I showcased this loaf in my latest IMK post. As I mentioned in that post, I always make the same recipe (this one) but, the other day, decided to make an effort and try something new. And with all those pumpkins lying around, a pumpkin loaf seemed logical.
I must say, I was pretty happy with the loaf when I took it out of the oven but, at the time of writing my IMK post, I hadn’t cut the bread and tasted it. The loaf was well risen and a delightful colour. It verged on warranting the description, ‘beautiful’.
The bread did not disappoint when I had some for breakfast the next day. The crumb is tender and the crust is soft, much like a sandwich loaf. Despite the colour, there is no discernible pumpkin taste. I most certainly will be repeating this one.
This recipe is from Discovering Sourdough by Teresa Greenway.
- 255g active 100% hydration starter
- 372g water
- 350g bread flour
If you have a 166% hydration starter (ie, a starter from Celia ), then the ingredients for the pre-ferment are:
- 255g active 166% hydration starter
- 340g water
- 382g bread flour
- All the pre-ferment
- ½ cup evaporated milk (I just used ordinary milk)
- ¾ cup pumpkin, cooked, mashed and cooled (or, if you are in the States, canned pumpkin)
- 2 tbs* oil
- 1 heaped tbs* honey**
- 572g bread flour
- 20g salt
*These are 15 mil tablespoons.
In the late afternoon, around 16:00 – 17:00 hours, prepare the pre-ferment.
- Combine all the ingredients.
- Cover lightly and allow the mixture to ferment at room temperature until around 21:00 – 22:00 hours.
- Put the pre-ferment in the fridge.
The next day:
- Take the pre-ferment out of the fridge and allow it to get to room temperature.
- Put the pumpkin and milk into a blender and blend until smooth.
- Combine all the ingredients (except the salt) in the bowl of your mixer.
- Using a low setting, mix the ingredients until just incorporated.
- Cover the bowl and let stand for 20 minutes.
- Add the salt.
- Mix the dough on low speed for 4 minutes.
- Oil a large plastic container, place the dough in it and cover.
- Three times, at hourly intervals, fold the dough. This is a bit tricky as the dough is very sticky but do your best. When folding, keep the dough in the container and don’t add flour.
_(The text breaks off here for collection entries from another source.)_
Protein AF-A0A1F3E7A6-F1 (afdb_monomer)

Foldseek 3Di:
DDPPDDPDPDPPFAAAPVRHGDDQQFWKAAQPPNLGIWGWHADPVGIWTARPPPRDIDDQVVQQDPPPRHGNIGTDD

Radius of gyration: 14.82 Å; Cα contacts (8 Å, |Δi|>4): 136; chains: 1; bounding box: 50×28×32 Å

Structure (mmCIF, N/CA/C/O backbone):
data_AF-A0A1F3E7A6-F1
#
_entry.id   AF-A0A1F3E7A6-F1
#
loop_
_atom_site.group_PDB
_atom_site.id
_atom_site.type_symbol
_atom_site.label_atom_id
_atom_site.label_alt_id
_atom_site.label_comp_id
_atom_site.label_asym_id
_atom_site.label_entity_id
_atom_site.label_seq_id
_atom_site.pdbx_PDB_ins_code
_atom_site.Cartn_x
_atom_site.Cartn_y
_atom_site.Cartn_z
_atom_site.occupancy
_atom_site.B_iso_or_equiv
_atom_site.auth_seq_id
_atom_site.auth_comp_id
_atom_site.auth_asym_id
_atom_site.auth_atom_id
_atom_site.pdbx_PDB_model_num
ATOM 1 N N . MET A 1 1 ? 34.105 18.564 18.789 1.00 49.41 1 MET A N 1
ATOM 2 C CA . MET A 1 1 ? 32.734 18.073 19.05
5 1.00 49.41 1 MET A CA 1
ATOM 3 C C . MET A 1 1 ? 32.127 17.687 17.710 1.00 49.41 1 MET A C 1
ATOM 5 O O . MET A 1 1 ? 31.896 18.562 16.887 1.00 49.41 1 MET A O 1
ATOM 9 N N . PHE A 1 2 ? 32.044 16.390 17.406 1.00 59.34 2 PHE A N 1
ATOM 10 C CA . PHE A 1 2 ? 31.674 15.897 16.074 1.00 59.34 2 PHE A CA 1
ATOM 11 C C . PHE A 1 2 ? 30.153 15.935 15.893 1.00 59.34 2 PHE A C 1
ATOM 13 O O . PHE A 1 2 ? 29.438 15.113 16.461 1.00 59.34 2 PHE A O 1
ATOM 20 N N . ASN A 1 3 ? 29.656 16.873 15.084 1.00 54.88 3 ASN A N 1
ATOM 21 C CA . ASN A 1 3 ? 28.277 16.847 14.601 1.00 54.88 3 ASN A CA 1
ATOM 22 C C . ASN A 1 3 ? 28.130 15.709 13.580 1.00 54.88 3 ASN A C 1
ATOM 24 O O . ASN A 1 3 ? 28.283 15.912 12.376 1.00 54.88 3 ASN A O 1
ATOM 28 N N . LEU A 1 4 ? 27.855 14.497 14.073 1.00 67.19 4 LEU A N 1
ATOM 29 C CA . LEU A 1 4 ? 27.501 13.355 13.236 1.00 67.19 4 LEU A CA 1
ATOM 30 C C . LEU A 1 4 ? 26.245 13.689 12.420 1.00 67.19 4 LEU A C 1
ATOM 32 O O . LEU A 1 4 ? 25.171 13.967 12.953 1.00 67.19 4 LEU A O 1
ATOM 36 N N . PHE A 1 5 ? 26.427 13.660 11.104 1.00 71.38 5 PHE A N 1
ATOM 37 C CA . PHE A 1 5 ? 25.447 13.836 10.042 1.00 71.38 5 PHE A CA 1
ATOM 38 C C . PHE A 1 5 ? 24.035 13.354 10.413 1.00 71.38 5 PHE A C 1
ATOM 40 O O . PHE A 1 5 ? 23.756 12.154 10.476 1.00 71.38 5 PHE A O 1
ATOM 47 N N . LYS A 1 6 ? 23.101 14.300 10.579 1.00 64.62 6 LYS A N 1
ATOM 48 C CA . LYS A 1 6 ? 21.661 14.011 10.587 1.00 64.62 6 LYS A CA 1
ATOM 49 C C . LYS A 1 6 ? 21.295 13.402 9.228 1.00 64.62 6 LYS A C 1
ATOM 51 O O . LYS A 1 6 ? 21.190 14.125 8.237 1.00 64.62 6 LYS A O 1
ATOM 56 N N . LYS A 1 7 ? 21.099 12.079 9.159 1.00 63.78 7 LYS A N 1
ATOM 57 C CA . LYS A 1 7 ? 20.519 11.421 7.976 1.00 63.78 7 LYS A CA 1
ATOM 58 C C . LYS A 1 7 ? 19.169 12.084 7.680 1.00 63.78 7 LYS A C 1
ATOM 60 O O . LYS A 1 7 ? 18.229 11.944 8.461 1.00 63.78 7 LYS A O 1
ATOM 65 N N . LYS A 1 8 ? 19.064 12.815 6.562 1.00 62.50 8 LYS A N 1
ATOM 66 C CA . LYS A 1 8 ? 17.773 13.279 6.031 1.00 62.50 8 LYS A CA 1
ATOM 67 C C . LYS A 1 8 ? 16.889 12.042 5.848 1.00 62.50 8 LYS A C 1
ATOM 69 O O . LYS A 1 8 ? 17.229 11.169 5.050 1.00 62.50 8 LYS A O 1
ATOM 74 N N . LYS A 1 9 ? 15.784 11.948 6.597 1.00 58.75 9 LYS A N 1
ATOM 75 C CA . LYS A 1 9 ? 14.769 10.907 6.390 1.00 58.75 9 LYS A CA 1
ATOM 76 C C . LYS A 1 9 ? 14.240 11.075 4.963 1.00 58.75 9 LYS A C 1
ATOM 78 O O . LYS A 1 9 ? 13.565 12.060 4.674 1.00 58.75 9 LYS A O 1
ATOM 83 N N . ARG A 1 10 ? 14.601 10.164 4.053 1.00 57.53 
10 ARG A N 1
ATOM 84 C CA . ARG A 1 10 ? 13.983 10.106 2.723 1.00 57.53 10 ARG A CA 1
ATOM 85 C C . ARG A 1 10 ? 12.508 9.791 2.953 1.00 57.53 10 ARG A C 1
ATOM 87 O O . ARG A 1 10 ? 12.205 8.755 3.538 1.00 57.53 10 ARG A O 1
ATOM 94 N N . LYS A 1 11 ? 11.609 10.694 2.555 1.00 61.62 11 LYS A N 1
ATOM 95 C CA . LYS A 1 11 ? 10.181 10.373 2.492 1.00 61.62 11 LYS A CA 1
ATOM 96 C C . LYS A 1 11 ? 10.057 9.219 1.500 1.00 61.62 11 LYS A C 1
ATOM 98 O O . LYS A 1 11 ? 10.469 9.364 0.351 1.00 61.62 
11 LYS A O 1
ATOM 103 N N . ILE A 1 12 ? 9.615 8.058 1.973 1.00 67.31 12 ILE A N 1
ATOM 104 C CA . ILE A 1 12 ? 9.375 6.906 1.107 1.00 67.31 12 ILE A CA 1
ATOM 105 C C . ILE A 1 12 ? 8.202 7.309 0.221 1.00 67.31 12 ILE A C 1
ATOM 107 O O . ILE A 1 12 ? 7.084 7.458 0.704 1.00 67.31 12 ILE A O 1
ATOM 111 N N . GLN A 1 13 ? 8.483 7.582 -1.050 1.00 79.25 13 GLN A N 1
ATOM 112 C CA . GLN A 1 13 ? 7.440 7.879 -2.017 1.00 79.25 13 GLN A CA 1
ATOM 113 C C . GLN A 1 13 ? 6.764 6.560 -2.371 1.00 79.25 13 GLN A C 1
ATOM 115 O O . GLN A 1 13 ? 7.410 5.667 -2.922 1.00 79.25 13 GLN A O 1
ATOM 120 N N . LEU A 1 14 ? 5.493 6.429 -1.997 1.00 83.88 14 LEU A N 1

- After 4 hours, divide the dough in 2 and shape the loaves. Try not to deflate the dough too much at this stage. If you are making any additions**, now is the time. At this stage, and if desired, sprinkle pepitas on the loaves.
I decided to make 2 sandwich loaves, so I made 2 batards and then placed them, right side up, in my prepared bread tins. My tins are about 24cm long and 10.5cm wide at the top.
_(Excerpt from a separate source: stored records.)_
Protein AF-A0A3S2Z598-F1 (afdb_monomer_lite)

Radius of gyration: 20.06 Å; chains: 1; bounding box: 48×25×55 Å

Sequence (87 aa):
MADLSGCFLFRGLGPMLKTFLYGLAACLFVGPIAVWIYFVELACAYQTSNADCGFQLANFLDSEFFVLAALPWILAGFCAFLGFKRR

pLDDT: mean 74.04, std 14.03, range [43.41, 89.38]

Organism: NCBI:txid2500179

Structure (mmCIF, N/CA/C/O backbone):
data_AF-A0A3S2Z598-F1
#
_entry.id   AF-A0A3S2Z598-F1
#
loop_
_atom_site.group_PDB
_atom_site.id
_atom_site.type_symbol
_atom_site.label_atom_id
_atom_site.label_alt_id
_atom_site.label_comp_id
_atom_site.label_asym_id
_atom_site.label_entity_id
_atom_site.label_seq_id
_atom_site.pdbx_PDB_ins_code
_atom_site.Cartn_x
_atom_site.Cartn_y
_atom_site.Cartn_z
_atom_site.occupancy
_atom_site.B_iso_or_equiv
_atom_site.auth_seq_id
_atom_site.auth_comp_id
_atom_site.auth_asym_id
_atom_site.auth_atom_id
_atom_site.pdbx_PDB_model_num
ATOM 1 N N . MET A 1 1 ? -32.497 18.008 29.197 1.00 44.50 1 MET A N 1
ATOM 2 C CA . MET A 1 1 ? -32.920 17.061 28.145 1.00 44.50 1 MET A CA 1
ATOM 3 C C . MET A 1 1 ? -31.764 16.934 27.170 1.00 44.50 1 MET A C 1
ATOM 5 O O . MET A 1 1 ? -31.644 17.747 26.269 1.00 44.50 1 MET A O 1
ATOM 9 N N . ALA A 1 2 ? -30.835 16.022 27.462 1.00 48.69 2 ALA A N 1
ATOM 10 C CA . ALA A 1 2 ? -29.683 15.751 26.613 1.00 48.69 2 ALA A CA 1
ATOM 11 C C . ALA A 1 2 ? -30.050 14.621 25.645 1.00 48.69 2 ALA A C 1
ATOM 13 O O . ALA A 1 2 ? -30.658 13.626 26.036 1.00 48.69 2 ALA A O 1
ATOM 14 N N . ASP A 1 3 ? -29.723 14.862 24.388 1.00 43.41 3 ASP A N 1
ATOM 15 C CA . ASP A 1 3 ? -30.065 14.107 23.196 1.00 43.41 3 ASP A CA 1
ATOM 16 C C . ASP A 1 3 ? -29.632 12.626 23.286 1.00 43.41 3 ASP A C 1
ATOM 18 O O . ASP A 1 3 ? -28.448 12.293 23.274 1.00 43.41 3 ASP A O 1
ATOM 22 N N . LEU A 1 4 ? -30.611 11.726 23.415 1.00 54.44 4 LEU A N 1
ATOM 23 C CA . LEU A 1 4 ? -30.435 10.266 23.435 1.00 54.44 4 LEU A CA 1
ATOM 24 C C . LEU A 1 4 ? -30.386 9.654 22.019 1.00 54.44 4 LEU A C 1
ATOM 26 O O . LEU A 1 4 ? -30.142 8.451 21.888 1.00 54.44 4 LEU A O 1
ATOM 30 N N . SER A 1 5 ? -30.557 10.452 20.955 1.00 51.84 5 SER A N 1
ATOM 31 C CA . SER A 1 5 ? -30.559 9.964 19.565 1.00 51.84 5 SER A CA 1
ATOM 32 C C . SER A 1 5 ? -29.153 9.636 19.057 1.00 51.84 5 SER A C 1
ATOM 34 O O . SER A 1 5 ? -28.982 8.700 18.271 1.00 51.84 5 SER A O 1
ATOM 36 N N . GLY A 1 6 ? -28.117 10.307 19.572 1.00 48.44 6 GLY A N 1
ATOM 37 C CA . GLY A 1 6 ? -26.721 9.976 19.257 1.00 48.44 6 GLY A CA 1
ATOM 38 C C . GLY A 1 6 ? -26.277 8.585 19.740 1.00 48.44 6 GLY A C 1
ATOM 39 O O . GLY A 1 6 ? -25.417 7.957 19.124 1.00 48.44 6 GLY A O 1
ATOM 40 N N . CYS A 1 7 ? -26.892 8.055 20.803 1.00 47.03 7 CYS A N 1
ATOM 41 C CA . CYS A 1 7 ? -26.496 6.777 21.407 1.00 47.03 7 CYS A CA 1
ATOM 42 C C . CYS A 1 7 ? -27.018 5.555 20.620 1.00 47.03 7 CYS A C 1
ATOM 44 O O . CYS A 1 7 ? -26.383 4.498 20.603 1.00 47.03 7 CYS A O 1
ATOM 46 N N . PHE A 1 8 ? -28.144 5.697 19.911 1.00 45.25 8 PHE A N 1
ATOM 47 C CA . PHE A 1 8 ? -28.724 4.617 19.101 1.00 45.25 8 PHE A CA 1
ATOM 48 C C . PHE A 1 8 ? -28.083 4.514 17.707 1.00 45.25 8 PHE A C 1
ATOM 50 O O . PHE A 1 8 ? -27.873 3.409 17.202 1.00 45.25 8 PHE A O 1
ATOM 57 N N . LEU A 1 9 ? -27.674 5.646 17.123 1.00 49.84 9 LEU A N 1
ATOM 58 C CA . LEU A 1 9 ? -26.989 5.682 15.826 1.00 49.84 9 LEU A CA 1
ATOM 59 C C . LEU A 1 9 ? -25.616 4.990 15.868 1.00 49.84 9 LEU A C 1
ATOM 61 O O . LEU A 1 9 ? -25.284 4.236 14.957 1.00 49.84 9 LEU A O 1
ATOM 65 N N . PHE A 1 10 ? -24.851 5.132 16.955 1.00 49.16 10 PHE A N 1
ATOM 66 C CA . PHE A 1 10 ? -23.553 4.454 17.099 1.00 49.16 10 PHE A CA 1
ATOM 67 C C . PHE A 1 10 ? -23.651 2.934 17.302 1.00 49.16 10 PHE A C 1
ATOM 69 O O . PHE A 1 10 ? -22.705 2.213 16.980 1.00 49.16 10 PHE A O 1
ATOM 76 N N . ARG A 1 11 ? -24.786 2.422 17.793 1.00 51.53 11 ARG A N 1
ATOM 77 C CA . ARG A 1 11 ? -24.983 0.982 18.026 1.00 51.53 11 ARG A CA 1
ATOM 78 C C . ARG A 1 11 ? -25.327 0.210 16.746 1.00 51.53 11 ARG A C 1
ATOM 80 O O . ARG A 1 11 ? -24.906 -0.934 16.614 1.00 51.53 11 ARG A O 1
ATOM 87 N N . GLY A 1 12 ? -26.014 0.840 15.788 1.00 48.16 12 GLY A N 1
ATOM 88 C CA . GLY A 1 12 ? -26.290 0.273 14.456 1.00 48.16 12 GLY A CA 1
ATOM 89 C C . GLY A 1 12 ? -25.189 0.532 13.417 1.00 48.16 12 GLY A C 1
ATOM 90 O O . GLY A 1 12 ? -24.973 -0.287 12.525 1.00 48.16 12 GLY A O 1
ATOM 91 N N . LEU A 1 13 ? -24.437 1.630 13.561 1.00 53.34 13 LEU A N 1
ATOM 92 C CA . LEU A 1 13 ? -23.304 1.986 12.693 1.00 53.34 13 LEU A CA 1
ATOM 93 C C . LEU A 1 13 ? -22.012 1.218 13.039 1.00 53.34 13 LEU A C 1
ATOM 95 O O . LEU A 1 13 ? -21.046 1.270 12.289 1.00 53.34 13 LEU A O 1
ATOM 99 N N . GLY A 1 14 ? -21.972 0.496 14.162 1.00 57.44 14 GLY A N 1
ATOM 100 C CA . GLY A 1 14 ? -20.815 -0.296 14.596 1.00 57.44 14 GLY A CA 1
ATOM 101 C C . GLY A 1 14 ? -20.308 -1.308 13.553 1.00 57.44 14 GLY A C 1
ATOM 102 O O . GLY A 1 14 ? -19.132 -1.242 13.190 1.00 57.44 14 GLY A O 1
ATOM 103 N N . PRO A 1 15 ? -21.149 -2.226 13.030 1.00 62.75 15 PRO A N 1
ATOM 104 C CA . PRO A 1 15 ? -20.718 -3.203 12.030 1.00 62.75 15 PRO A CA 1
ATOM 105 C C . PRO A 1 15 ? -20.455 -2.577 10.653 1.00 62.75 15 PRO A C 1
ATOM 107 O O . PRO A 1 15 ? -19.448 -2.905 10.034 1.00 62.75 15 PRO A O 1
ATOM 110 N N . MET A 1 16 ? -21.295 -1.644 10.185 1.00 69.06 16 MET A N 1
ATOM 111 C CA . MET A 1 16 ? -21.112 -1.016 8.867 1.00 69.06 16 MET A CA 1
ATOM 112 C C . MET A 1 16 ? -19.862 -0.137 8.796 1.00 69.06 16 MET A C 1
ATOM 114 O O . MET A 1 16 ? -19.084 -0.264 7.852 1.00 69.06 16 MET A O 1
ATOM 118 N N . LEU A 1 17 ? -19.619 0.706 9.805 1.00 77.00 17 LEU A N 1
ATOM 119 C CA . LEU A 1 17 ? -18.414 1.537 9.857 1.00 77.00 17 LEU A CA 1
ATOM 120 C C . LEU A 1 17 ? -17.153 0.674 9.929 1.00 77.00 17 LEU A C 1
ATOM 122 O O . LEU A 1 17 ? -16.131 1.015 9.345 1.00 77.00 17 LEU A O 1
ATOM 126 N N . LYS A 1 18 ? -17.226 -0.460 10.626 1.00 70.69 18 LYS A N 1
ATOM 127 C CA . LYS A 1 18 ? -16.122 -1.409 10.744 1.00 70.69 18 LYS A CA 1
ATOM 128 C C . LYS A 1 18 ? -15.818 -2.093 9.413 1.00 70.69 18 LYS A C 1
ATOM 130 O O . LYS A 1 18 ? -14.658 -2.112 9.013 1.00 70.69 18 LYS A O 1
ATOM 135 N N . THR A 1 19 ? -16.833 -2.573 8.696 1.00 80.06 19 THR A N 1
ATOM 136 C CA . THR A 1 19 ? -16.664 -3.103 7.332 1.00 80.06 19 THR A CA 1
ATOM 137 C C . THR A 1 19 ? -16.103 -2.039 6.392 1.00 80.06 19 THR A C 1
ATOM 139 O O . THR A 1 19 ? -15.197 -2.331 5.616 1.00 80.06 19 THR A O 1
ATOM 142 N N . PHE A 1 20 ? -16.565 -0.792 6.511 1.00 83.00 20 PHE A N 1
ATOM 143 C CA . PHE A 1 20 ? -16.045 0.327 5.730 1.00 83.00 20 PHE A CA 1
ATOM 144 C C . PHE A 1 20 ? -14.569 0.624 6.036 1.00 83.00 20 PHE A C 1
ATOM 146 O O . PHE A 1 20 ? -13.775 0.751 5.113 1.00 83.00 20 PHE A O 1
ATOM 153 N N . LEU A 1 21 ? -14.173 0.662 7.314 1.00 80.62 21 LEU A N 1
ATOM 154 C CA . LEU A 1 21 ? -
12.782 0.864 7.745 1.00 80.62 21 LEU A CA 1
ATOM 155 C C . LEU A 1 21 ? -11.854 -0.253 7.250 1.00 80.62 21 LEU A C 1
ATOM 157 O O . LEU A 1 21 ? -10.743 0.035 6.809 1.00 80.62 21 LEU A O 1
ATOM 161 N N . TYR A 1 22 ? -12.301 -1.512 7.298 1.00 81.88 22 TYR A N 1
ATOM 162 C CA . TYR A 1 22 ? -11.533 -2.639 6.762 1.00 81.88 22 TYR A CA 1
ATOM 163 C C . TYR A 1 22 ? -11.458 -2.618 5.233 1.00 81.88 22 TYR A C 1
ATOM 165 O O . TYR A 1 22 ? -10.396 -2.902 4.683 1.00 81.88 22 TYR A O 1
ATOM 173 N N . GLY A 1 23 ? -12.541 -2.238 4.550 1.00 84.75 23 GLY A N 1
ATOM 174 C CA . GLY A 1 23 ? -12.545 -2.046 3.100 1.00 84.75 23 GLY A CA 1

If you are making free-form loaves, place the loaves, upside down, in baskets lined with cloth and generously sprinkled with flour or in bannetons.
- Allow the loaves to prove for 1 -2 hours. I left mine for about 2 hours.
- An hour before baking place a tile on your oven shelf and preheat your oven to 230ºC
- Bake in the preheated oven for 20 minutes. After 20 minutes turn the oven down to 200°C and bake for another 20 minutes.
- Take the loaves out of the oven and release them from their tins. Cool on a cake rack.
If you are making free form loaves, check out this post for baking instructions.
- adding two heaped tablespoons* of honey instead of the one; and
- sprinkling cinnamon and raisins on the dough when shaping the loaves.
I decided to add 100g of raisins (which I’d soaked in boiling water for a couple of hours) and a few pepitas. Next time, I will follow the instructions a little more closely because the raisins would be better in a sweeter loaf and the cinnamon would add a nice touch.
Another alternative, if you want to keep the loaf savoury, is to keep the honey as is and add pepitas, sunflower seeds, pecans or walnuts when shaping the dough. Each would make a lovely addition.